Nematus supports multi-GPU training; this shows how to make the best use of it.

Controlling devices:

by default, Nematus will split training across all available devices. To control which device(s) to use for training, use CUDA_VISIBLE_DEVICES.

For example, this command uses the first two devices:

CUDA_VISIBLE_DEVICES=0,1 python3 nematus/train.py

Update strategy and batch size:

Nematus will perform an update after a fixed number of sentences (--batch_size) or tokens (rounded down to full sentences; --token_batch_size). If both are defined, --token_batch_size takes priority.

When training on multiple devices, Nematus uses Synchronous SGD, and sentences in a batch are split between GPUs. We choose this strategy for transparency. In principle, if training a model on the same data with the same command line parameters, you should get similar results (except for random variation), even if systems are trained on different (number of) GPUs.

Generally, you should choose a large batch size to benefit from multi-GPU training and stabilize training of Transformers.

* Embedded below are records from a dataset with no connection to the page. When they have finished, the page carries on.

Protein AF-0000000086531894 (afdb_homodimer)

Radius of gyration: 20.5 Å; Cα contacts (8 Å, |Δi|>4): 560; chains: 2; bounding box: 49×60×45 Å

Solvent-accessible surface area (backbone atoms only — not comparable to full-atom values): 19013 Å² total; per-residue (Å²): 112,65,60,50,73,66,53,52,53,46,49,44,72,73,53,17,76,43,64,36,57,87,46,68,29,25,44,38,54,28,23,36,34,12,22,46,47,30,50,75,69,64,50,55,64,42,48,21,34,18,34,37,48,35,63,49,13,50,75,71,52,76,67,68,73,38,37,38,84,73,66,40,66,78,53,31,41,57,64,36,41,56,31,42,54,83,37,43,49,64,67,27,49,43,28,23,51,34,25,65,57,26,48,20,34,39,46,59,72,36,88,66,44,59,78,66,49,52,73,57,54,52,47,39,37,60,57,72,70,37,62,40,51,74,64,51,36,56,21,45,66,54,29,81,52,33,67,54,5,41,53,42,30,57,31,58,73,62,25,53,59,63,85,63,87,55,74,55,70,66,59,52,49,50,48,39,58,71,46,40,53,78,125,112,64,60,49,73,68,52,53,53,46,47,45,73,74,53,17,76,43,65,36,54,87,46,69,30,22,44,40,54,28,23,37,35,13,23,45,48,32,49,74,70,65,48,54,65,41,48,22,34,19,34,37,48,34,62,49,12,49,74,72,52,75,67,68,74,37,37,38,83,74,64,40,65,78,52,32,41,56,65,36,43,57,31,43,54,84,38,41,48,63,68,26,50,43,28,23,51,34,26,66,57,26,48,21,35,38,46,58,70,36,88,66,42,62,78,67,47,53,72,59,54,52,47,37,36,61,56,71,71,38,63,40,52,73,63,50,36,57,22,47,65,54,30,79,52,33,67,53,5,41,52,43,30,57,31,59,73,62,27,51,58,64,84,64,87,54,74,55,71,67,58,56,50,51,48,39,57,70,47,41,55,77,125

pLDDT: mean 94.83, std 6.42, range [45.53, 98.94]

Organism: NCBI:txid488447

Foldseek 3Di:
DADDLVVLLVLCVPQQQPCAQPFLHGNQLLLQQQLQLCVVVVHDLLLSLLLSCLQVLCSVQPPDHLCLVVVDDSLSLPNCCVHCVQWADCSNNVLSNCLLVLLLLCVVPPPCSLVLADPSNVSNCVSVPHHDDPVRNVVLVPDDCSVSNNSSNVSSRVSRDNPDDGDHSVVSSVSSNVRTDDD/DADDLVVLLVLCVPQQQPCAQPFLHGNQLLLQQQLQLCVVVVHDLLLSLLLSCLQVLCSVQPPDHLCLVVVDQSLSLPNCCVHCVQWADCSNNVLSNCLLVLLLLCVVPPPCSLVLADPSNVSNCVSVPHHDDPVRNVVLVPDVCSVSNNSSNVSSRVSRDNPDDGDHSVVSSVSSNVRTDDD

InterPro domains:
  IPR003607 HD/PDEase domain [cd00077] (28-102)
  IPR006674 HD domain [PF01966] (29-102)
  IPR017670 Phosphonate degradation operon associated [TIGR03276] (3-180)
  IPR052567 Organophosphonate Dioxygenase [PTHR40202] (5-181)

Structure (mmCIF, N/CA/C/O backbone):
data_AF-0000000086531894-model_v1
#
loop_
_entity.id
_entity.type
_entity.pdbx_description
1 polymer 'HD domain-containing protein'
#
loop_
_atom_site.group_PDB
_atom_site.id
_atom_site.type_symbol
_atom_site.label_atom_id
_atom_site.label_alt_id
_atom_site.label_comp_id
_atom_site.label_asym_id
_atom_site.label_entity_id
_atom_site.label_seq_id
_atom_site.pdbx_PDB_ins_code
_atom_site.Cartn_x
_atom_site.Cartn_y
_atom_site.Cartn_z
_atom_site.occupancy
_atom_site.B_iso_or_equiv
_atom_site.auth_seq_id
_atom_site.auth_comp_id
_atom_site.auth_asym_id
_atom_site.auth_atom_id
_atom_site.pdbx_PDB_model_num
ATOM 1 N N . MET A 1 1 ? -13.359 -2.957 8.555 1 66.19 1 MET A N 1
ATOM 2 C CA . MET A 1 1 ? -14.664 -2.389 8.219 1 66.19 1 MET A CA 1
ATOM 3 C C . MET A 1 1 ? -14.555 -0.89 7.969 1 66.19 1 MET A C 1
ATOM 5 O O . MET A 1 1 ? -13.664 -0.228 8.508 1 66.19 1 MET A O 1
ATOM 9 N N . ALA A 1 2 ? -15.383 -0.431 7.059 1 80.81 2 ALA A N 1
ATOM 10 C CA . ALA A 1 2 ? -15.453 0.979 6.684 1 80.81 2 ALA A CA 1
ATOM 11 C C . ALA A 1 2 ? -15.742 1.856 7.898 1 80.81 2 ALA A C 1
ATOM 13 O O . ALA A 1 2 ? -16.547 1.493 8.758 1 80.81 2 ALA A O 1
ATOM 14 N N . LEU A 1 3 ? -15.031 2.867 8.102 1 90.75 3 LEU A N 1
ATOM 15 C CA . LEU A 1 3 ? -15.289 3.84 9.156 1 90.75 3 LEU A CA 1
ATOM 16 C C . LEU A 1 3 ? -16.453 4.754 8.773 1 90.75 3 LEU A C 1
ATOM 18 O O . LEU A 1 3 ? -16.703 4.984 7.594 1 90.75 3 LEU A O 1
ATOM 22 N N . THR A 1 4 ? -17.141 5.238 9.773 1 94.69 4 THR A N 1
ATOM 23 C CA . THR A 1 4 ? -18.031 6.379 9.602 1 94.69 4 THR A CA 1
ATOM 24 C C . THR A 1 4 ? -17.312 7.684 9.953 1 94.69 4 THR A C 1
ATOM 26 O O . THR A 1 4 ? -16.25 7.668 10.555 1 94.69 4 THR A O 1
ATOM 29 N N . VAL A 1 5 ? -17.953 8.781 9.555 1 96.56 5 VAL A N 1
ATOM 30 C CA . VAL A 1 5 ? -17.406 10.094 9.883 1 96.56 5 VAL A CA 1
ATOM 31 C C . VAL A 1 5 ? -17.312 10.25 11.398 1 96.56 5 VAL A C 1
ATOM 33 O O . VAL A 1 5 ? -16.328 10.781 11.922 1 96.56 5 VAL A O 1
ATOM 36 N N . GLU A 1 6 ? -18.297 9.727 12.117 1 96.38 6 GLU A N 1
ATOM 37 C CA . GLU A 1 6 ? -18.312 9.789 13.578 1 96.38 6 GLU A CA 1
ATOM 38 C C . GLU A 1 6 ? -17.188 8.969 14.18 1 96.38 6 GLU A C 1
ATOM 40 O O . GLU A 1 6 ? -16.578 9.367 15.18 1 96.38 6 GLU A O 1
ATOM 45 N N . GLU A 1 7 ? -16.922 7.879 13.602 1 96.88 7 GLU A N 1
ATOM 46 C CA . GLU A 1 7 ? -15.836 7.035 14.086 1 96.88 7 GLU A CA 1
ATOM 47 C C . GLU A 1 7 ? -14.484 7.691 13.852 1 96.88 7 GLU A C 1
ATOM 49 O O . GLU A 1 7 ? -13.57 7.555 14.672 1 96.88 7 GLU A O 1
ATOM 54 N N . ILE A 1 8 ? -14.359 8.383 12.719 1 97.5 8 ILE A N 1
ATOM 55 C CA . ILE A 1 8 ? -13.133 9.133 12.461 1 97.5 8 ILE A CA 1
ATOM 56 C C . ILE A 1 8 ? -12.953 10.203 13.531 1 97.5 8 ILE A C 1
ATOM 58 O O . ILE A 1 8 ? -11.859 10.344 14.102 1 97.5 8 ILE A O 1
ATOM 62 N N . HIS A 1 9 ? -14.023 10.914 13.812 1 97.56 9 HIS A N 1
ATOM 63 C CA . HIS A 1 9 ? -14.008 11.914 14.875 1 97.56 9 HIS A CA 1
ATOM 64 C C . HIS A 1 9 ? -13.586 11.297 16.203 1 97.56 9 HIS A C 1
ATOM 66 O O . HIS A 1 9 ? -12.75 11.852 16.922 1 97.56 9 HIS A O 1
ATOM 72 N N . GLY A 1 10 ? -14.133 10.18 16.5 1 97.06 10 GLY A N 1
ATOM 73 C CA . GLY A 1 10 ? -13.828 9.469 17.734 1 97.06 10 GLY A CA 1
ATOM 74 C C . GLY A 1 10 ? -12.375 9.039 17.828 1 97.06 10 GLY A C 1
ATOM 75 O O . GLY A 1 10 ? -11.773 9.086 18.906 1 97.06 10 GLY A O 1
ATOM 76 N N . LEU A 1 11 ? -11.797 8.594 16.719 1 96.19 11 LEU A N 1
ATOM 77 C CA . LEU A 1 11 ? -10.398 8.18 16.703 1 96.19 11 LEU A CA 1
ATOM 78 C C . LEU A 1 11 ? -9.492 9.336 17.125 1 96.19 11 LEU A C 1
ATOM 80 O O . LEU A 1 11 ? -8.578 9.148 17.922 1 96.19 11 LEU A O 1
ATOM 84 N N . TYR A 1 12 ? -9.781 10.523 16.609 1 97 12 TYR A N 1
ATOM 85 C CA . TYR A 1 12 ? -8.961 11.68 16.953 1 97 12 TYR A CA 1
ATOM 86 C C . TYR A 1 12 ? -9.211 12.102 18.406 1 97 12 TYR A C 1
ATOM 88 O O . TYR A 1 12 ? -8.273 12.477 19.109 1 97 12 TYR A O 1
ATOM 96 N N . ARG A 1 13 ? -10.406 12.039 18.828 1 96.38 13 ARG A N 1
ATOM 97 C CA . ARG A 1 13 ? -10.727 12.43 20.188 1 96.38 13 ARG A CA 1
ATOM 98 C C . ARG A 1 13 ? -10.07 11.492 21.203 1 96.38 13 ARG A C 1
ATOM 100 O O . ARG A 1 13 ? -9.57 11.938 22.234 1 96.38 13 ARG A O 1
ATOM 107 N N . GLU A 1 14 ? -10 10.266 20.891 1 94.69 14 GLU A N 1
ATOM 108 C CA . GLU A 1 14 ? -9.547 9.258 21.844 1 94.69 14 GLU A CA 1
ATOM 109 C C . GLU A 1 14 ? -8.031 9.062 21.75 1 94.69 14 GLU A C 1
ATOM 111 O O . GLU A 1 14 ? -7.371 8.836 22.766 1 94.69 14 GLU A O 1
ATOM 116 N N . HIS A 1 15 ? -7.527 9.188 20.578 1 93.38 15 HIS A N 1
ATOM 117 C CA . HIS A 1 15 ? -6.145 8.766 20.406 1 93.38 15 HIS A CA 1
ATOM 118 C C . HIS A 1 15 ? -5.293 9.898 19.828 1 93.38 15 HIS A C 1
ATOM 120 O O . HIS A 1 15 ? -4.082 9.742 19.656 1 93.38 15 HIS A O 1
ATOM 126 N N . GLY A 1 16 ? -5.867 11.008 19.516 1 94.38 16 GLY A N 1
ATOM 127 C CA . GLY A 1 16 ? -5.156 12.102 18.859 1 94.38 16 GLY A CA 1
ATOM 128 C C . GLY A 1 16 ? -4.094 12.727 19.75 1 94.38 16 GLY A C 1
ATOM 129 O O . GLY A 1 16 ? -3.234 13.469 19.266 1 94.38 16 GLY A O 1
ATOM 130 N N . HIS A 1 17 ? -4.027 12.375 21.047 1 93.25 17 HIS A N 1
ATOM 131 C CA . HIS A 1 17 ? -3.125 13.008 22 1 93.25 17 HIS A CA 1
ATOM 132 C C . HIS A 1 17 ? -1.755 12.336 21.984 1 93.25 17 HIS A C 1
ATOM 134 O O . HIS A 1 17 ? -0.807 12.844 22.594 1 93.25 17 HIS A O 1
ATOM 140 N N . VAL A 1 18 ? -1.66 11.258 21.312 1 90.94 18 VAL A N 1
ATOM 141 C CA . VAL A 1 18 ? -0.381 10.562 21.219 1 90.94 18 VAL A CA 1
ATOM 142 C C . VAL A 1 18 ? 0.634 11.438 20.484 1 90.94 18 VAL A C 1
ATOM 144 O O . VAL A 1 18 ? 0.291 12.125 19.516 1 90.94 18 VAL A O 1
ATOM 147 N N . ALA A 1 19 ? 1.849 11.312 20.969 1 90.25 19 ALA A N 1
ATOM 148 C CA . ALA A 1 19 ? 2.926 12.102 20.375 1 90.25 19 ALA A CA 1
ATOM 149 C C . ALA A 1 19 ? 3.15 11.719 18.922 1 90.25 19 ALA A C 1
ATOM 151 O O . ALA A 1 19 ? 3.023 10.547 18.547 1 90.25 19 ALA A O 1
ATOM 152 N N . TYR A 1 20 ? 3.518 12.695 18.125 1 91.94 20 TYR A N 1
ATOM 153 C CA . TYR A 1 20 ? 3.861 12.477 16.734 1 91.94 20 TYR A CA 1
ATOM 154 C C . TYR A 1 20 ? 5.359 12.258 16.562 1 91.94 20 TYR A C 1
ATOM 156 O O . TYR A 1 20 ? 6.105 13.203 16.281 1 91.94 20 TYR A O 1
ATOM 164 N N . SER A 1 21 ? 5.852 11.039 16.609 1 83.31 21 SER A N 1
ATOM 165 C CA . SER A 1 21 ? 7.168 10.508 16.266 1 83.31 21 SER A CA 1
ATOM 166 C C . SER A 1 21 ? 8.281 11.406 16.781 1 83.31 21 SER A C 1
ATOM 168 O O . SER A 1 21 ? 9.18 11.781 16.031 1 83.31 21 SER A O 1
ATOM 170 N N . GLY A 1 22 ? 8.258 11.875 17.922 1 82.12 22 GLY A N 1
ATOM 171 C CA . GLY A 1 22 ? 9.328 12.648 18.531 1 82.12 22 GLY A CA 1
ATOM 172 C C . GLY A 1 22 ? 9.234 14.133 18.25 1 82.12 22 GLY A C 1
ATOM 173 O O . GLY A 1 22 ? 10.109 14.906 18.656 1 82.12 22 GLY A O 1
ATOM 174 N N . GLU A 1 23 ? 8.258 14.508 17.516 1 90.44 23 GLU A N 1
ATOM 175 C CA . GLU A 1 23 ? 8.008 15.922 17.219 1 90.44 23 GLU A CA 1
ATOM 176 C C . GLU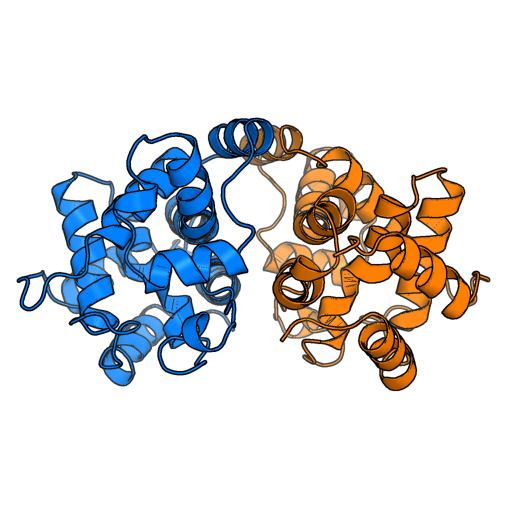 A 1 23 ? 7.258 16.594 18.359 1 90.44 23 GLU A C 1
ATOM 178 O O . GLU A 1 23 ? 6.637 15.922 19.188 1 90.44 23 GLU A O 1
ATOM 183 N N . PRO A 1 24 ? 7.375 17.922 18.484 1 93.88 24 PRO A N 1
ATOM 184 C CA . PRO A 1 24 ? 6.719 18.641 19.578 1 93.88 24 PRO A CA 1
ATOM 185 C C . PRO A 1 24 ? 5.234 18.875 19.328 1 93.88 24 PRO A C 1
ATOM 187 O O . PRO A 1 24 ? 4.715 19.953 19.625 1 93.88 24 PRO A O 1
ATOM 190 N N . VAL A 1 25 ? 4.574 17.938 18.609 1 97.06 25 VAL A N 1
ATOM 191 C CA . VAL A 1 25 ? 3.137 17.969 18.375 1 97.06 25 VAL A CA 1
ATOM 192 C C . VAL A 1 25 ? 2.539 16.594 18.578 1 97.06 25 VAL A C 1
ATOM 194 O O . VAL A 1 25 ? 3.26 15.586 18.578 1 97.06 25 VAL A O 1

Our baseline configuration uses a token_batch_size of 16384, and was tested on 4 GPUs with 12GB of memory each.

If you want to train a model with a batch size between updates that exceeds the memory available on your devices (because you are limited in the size and/or number of GPUs), Nematus supports two ways of further splitting up the batch.

  • define --max_sentences_per_device or --max_tokens_per_device. This is the size of the batch that is processed on a single device at once. Batches are accumulated until reaching the total batch size. For example, defining --max_tokens_per_device 4096 should ensure that the Transformer baseline will train successfully with 1-4 GPUs without running out of memory.
  • define --gradient_aggregation_steps. This will split the minibatch that is sent to a device into X steps, and the gradients from all steps are accumulated. For example, defining --gradient_aggregation_steps 4 on a training run with 1 device should result in the same memory consumption as --gradient_aggregation_steps 1 with 4 devices.